Nitto Santapaola quando fu catturato aveva già lasciato le redini operative al nipote Aldo Ercolano.

«Già durante la latitanza il ruolo operativo era passato a Ercolano che aveva, a dispetto dello zio, modi più crudi e più feroci».

La cattura di Nitto ha assestato un colpo di reni a questa città dal punto di vista culturale e legale? «Io penso che non ci sia stato nessun miglioramento. Vivevamo un momento in cui quella figura era mitizzata. E dobbiamo evitare che accada oggi con la morte. La morte non può cambiare quello che Nitto Santapaola era. Era un uomo terribile», ci tiene a dire Marino.

Il magistrato ha solo notato una differenza fra lui e i corleonesi: «Nitto Santapaola durante le pause delle udienze di Orsa Maggiore (il maxi processo alla famiglia catanese di Cosa Nostra, ndr) cercava di apparire un uomo mite, a differenza di Bagarella e Riina che volevano apparire feroci. Ma noi non abbiamo mai creduto alla figura dell’uomo mite, ma d’altronde era il suo modo di ingannare la città».
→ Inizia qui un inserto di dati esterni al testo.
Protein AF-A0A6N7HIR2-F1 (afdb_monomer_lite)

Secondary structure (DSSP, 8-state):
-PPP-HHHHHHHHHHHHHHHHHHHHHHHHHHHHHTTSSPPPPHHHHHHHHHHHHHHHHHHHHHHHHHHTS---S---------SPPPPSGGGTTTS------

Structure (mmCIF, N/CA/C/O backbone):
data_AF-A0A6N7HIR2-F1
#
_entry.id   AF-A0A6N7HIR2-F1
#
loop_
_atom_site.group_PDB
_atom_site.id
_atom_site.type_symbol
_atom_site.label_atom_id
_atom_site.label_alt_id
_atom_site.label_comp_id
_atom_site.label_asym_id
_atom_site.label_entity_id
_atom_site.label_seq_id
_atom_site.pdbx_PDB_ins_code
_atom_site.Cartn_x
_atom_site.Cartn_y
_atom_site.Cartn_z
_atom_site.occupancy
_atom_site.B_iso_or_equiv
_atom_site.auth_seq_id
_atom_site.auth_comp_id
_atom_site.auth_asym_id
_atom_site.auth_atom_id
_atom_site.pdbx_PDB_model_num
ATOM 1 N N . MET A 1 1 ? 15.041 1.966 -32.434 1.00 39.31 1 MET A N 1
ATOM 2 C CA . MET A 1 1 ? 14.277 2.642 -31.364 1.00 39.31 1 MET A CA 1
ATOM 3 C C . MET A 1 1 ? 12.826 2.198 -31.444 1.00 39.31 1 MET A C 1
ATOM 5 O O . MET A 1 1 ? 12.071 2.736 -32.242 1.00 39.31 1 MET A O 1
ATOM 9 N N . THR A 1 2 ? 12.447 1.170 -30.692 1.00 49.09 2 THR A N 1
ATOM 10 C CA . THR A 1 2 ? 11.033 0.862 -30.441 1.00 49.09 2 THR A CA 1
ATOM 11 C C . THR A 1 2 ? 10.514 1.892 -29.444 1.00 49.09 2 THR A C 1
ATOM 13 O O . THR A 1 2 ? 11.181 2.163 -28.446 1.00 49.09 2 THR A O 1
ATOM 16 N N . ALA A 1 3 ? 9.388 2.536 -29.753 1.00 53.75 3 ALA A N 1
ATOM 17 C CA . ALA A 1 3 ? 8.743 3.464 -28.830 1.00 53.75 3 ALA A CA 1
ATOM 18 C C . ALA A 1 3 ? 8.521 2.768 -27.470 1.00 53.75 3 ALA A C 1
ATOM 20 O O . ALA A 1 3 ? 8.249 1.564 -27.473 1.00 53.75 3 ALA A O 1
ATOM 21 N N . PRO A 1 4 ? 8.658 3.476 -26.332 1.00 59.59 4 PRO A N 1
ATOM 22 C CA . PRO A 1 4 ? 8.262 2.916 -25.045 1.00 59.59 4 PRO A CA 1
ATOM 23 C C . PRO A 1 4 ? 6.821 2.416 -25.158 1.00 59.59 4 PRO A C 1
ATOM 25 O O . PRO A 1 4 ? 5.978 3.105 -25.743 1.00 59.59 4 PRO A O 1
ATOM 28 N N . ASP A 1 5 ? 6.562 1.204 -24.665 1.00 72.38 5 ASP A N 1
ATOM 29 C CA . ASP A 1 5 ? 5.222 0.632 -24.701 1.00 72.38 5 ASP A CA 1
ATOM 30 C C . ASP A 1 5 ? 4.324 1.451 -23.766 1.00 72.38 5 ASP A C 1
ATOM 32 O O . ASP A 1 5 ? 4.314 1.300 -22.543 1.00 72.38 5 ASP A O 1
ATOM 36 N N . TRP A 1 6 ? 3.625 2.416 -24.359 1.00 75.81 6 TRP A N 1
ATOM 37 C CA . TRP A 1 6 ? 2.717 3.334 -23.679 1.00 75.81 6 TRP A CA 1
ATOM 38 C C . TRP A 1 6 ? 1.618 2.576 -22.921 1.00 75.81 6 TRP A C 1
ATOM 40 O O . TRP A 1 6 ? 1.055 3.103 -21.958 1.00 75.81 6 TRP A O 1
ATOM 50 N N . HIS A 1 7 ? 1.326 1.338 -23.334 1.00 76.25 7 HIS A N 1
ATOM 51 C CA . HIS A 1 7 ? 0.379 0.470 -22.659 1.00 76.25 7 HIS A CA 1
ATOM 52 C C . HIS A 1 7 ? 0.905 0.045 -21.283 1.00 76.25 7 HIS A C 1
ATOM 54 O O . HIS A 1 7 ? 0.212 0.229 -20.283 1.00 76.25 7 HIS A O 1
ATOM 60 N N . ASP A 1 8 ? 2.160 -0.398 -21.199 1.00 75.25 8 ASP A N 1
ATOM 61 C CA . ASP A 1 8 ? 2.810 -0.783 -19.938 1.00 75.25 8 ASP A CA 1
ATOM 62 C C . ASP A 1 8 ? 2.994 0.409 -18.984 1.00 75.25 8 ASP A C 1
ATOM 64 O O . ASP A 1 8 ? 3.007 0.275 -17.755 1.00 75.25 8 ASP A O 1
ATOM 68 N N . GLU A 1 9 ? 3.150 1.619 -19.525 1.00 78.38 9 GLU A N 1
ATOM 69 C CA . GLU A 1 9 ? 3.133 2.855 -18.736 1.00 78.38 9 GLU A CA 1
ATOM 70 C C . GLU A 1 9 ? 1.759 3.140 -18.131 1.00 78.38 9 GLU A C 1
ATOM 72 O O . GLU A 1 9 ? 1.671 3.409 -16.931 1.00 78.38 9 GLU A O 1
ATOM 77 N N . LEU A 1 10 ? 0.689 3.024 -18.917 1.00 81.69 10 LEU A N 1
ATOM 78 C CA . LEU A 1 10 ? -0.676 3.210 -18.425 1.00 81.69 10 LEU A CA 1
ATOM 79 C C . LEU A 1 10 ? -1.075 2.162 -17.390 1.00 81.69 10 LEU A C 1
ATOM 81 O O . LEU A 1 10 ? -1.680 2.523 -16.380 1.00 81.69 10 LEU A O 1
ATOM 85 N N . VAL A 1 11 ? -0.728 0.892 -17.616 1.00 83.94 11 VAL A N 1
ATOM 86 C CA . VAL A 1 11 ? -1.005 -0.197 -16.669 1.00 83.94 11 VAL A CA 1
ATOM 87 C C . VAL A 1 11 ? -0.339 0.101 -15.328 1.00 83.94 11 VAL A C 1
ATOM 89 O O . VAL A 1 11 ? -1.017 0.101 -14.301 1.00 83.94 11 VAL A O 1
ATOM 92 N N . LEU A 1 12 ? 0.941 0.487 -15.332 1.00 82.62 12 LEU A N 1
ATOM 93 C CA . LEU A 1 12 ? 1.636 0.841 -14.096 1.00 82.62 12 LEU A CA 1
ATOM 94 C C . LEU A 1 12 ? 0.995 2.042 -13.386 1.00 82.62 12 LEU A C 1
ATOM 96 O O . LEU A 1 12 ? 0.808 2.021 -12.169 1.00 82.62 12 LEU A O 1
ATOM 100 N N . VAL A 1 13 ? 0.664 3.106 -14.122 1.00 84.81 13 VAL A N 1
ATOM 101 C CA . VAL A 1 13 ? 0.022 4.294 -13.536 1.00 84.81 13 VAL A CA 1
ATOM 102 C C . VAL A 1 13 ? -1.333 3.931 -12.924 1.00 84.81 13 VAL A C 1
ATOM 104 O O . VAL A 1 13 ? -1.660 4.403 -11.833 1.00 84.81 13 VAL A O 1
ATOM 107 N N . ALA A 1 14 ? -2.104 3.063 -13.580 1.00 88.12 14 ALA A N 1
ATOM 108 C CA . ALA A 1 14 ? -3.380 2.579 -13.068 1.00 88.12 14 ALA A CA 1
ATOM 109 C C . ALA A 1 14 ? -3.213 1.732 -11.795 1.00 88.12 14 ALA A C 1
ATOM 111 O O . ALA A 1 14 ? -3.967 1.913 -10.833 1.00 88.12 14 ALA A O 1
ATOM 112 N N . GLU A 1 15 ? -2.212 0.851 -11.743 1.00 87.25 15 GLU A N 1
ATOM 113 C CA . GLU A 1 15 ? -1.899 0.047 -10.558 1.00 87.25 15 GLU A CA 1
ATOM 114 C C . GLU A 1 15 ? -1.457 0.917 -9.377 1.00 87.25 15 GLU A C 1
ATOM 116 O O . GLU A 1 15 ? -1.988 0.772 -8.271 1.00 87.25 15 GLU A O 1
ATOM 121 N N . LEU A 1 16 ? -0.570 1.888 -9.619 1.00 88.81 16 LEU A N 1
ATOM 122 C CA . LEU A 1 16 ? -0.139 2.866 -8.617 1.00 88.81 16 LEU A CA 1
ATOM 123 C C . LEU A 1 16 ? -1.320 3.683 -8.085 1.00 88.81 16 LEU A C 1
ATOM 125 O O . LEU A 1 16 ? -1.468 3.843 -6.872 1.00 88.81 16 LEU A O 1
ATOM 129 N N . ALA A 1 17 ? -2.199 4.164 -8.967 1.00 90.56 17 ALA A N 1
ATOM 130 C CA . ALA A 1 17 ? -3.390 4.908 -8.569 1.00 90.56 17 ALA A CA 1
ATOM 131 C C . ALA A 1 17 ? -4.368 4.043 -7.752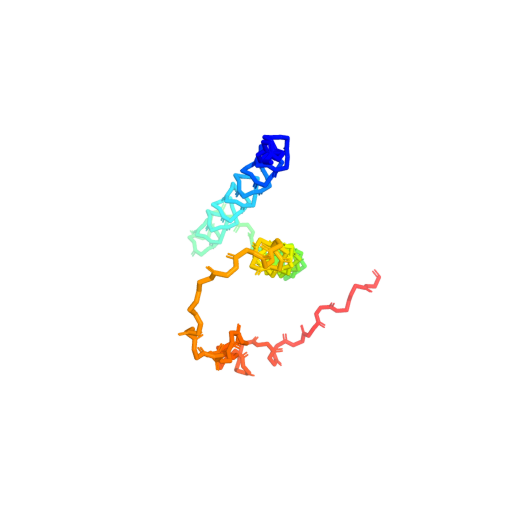 1.00 90.56 17 ALA A C 1
ATOM 133 O O . ALA A 1 17 ? -4.935 4.505 -6.756 1.00 90.56 17 ALA A O 1
ATOM 134 N N . SER A 1 18 ? -4.541 2.776 -8.137 1.00 89.88 18 SER A N 1
ATOM 135 C CA . SER A 1 18 ? -5.385 1.809 -7.428 1.00 89.88 18 SER A CA 1
ATOM 136 C C . SER A 1 18 ? -4.867 1.519 -6.020 1.00 89.88 18 SER A C 1
ATOM 138 O O . SER A 1 18 ? -5.643 1.543 -5.058 1.00 89.88 18 SER A O 1
ATOM 140 N N . VAL A 1 19 ? -3.560 1.289 -5.873 1.00 90.94 19 VAL A N 1
ATOM 141 C CA . VAL A 1 19 ? -2.923 1.061 -4.571 1.00 90.94 19 VAL A CA 1
ATOM 142 C C . VAL A 1 19 ? -2.950 2.327 -3.717 1.00 90.94 19 VAL A C 1
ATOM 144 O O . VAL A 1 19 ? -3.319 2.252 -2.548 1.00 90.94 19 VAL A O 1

Inutile provare a cercare di fare collaborare Nitto Santapaola, uomo di vertice di una potente famiglia mafiosa. «Se avesse voluto farlo avrebbe fatto quel passo a prescindere dalle nostre istanze», afferma ancora.

Qualche anno dopo la storica cattura avvengono due tragedie. L’omicidio dell’avvocato Serafino Famà e della moglie di Nitto Santapaola.

«Lui è rimasto sempre in silenzio durante il processo. Ricordo che Pippo Ferone, prima che confessasse di essere lui l’assassino, fece le condoglianze a Santapaola in aula», racconta Marino risvegliando ricordi di pagine orribili e buie.

Il magistrato di quella stagione sente forte la «nostalgia delle persone. Era una magistratura di alta professionalità che lavorava per il ripristino della legalità in una città che vedeva i criminali come miti».